▶ [DATA EXTRACT]
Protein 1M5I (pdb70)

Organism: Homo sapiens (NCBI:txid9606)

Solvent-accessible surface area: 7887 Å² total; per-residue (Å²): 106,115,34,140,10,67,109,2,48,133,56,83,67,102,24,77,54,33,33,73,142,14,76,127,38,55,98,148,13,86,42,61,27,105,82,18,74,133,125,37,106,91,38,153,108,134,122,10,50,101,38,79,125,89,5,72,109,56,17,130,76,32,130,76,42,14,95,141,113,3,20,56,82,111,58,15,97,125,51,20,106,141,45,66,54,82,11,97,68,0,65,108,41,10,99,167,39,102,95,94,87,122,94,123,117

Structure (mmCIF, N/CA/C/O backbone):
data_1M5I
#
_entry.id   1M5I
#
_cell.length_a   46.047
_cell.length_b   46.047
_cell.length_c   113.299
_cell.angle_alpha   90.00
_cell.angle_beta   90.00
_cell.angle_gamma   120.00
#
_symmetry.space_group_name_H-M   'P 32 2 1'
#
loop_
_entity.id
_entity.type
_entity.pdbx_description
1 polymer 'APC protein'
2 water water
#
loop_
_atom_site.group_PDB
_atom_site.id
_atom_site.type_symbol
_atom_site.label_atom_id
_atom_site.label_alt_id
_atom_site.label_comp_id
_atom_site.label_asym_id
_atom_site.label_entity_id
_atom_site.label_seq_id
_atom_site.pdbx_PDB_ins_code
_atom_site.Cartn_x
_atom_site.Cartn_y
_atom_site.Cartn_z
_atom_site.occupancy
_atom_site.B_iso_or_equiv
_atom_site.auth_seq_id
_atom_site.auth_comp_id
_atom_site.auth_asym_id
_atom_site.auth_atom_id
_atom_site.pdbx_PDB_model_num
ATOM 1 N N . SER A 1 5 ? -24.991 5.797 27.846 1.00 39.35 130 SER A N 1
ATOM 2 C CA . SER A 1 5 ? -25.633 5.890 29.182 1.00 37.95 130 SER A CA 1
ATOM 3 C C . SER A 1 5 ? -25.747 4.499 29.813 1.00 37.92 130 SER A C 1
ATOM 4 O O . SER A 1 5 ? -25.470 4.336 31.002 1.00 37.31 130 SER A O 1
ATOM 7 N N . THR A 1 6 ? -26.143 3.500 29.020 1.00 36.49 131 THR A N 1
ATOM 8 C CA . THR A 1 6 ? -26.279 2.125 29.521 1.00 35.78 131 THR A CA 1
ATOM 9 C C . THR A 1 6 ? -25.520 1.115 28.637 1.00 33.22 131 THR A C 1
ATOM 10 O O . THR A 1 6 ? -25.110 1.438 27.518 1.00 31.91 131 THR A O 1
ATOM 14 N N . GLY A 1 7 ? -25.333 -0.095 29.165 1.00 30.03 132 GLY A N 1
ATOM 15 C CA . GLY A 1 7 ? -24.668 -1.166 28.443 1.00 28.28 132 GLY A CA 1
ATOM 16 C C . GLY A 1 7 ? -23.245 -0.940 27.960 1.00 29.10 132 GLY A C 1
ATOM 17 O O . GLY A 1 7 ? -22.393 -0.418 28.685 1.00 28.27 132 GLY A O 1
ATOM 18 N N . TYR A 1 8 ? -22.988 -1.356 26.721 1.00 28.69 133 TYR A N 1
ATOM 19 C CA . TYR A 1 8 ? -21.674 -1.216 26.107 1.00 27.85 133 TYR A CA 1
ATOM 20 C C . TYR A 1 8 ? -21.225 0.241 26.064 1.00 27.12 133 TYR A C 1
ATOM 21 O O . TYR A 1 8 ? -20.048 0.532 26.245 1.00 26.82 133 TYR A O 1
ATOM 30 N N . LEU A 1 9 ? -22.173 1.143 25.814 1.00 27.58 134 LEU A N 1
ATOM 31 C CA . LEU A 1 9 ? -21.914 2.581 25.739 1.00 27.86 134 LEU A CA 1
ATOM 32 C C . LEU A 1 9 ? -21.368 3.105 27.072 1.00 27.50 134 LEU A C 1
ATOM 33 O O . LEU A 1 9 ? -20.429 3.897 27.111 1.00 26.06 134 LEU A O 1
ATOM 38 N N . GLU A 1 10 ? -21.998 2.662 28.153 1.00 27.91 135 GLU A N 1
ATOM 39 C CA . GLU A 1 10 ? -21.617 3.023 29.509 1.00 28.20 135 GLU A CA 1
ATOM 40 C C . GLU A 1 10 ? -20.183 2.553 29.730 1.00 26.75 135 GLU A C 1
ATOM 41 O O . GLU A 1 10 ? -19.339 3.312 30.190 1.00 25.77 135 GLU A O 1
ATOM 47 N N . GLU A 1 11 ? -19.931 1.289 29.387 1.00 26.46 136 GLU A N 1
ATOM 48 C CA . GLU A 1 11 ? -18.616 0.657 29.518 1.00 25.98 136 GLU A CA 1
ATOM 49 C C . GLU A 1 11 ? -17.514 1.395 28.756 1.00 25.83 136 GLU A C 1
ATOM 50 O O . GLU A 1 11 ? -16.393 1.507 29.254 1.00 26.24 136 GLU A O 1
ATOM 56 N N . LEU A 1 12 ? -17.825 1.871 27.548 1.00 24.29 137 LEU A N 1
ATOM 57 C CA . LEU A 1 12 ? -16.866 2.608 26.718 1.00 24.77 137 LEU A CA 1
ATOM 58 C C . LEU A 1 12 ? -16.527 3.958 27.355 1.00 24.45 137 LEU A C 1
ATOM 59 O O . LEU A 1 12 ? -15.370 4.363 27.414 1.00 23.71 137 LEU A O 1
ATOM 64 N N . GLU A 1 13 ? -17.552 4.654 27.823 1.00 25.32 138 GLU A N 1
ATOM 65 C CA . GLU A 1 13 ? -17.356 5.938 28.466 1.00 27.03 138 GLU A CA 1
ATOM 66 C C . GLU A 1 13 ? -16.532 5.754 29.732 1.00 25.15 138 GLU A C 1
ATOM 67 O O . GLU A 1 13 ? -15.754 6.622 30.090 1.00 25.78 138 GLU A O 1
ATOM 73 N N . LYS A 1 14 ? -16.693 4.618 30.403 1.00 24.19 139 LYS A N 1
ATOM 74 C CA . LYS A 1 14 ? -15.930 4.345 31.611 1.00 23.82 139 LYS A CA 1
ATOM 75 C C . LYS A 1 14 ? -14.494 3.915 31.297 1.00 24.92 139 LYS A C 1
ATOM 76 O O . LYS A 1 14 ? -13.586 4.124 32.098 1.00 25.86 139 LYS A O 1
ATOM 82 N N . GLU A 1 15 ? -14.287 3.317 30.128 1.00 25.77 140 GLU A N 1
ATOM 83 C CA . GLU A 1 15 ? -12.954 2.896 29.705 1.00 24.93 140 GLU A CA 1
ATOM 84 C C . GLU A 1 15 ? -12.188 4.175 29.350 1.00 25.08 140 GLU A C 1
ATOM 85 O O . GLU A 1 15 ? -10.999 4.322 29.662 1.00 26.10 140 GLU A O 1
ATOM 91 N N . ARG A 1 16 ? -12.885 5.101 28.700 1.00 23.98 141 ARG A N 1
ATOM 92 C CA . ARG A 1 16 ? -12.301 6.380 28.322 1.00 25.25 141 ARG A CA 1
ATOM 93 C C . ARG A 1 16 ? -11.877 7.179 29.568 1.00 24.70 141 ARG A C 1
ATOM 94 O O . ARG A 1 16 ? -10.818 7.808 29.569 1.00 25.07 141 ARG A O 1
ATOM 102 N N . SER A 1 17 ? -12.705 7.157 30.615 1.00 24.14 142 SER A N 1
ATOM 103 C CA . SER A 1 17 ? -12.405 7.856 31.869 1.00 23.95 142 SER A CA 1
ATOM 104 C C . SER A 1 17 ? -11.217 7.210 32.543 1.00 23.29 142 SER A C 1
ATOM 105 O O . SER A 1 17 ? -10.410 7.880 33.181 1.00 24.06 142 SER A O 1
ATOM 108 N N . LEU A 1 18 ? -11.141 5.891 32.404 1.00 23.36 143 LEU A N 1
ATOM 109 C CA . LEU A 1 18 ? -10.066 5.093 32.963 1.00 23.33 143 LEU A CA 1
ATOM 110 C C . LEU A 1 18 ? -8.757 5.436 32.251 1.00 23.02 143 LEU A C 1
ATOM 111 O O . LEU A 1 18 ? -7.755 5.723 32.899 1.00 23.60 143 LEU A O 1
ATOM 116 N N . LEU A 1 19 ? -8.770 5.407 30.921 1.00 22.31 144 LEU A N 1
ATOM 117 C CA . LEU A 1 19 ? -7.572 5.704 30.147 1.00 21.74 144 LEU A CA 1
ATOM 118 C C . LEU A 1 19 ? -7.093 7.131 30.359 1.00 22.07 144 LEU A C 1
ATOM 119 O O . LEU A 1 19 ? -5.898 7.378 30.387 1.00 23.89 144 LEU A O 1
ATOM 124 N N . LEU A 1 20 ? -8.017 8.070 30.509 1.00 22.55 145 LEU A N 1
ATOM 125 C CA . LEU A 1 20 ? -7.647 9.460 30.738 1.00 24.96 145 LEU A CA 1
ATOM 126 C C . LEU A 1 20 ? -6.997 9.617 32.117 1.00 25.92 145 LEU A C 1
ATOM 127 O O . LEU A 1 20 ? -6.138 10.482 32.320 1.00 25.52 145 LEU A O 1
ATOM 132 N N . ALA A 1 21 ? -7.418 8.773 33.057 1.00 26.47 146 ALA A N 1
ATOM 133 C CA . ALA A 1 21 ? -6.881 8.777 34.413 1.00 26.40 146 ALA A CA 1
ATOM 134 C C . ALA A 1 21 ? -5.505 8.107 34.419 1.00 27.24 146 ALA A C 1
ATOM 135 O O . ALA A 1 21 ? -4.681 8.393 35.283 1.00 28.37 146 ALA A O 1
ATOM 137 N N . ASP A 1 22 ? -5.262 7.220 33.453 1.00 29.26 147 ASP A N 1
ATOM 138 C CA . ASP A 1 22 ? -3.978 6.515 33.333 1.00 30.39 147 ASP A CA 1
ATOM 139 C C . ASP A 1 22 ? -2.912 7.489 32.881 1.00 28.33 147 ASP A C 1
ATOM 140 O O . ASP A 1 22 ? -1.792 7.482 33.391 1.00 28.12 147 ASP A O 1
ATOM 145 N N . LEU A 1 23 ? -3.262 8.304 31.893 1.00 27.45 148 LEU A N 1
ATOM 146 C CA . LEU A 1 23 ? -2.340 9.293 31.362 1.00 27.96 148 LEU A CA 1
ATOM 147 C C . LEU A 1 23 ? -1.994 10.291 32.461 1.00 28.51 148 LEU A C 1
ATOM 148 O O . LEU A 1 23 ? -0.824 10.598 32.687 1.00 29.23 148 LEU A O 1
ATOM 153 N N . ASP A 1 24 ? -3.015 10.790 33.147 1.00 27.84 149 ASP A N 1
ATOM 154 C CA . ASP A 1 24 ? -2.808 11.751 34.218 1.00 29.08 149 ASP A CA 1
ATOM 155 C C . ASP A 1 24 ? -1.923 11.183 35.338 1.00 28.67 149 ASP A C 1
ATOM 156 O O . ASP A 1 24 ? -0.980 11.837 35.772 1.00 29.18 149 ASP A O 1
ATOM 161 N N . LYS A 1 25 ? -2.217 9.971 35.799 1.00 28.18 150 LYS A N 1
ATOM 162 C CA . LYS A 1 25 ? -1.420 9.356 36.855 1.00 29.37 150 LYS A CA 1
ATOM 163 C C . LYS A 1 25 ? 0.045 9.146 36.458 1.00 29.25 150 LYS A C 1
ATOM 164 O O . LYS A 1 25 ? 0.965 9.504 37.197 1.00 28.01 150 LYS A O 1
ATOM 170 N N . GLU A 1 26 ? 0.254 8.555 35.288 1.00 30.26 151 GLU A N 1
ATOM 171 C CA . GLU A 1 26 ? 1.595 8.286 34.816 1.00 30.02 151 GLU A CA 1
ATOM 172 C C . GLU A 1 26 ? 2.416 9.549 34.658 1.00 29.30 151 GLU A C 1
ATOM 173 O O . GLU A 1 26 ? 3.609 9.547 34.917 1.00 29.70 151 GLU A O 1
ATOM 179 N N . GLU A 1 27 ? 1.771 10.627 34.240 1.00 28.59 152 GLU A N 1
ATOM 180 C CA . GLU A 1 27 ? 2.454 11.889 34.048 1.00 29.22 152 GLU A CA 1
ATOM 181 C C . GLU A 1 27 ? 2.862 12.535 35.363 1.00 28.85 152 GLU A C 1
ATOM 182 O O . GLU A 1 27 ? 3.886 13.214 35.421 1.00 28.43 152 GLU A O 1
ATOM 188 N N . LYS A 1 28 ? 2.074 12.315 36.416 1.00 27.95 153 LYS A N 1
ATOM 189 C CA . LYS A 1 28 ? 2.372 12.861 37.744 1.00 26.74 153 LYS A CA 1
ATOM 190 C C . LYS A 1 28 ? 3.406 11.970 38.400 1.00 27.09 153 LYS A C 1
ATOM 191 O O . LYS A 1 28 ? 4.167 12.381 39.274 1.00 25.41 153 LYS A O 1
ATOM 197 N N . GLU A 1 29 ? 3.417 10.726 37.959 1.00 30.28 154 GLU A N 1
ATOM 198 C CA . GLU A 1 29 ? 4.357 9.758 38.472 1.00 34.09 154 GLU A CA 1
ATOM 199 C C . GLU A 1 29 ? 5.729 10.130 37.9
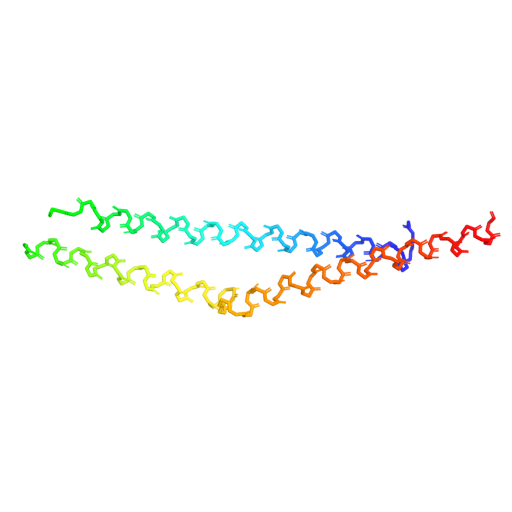17 1.00 33.89 154 GLU A C 1
ATOM 200 O O . GLU A 1 29 ? 6.748 9.962 38.595 1.00 34.70 154 GLU A O 1
ATOM 206 N N . LYS A 1 30 ? 5.745 10.636 36.684 1.00 31.43 155 LYS A N 1
ATOM 207 C CA . LYS A 1 30 ? 6.984 11.058 36.048 1.00 30.92 155 LYS A CA 1
ATOM 208 C C . LYS A 1 30 ? 7.480 12.371 36.626 1.00 28.90 155 LYS A C 1
ATOM 209 O O . LYS A 1 30 ? 8.675 12.535 36.807 1.00 27.01 155 LYS A O 1
ATOM 215 N N . ASP A 1 31 ? 6.572 13.309 36.898 1.00 29.23 156 ASP A N 1
ATOM 216 C CA . ASP A 1 31 ? 6.966 14.590 37.485 1.00 30.27 156 ASP A CA 1
ATOM 217 C C . ASP A 1 31 ? 7.592 14.316 38.832 1.00 29.71 156 ASP A C 1
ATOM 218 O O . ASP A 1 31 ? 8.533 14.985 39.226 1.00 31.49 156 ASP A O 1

▶ [WHAT THIS TASK INVOLVES] Your task is to retype the entries verbatim, starting with the line that holds "ATOM 14 N N" and stopping after the line that holds "ATOM 38 N N".

▶ [ANSWER FOR THIS EXERCISE]
ATOM 14 N N . GLY A 1 7 ? -25.333 -0.095 29.165 1.00 30.03 132 GLY A N 1
ATOM 15 C CA . GLY A 1 7 ? -24.668 -1.166 28.443 1.00 28.28 132 GLY A CA 1
ATOM 16 C C . GLY A 1 7 ? -23.245 -0.940 27.960 1.00 29.10 132 GLY A C 1
ATOM 17 O O . GLY A 1 7 ? -22.393 -0.418 28.685 1.00 28.27 132 GLY A O 1
ATOM 18 N N . TYR A 1 8 ? -22.988 -1.356 26.721 1.00 28.69 133 TYR A N 1
ATOM 19 C CA . TYR A 1 8 ? -21.674 -1.216 26.107 1.00 27.85 133 TYR A CA 1
ATOM 20 C C . TYR A 1 8 ? -21.225 0.241 26.064 1.00 27.12 133 TYR A C 1
ATOM 21 O O . TYR A 1 8 ? -20.048 0.532 26.245 1.00 26.82 133 TYR A O 1
ATOM 30 N N . LEU A 1 9 ? -22.173 1.143 25.814 1.00 27.58 134 LEU A N 1
ATOM 31 C CA . LEU A 1 9 ? -21.914 2.581 25.739 1.00 27.86 134 LEU A CA 1
ATOM 32 C C . LEU A 1 9 ? -21.368 3.105 27.072 1.00 27.50 134 LEU A C 1
ATOM 33 O O . LEU A 1 9 ? -20.429 3.897 27.111 1.00 26.06 134 LEU A O 1
ATOM 38 N N . GLU A 1 10 ? -21.998 2.662 28.153 1.00 27.91 135 GLU A N 1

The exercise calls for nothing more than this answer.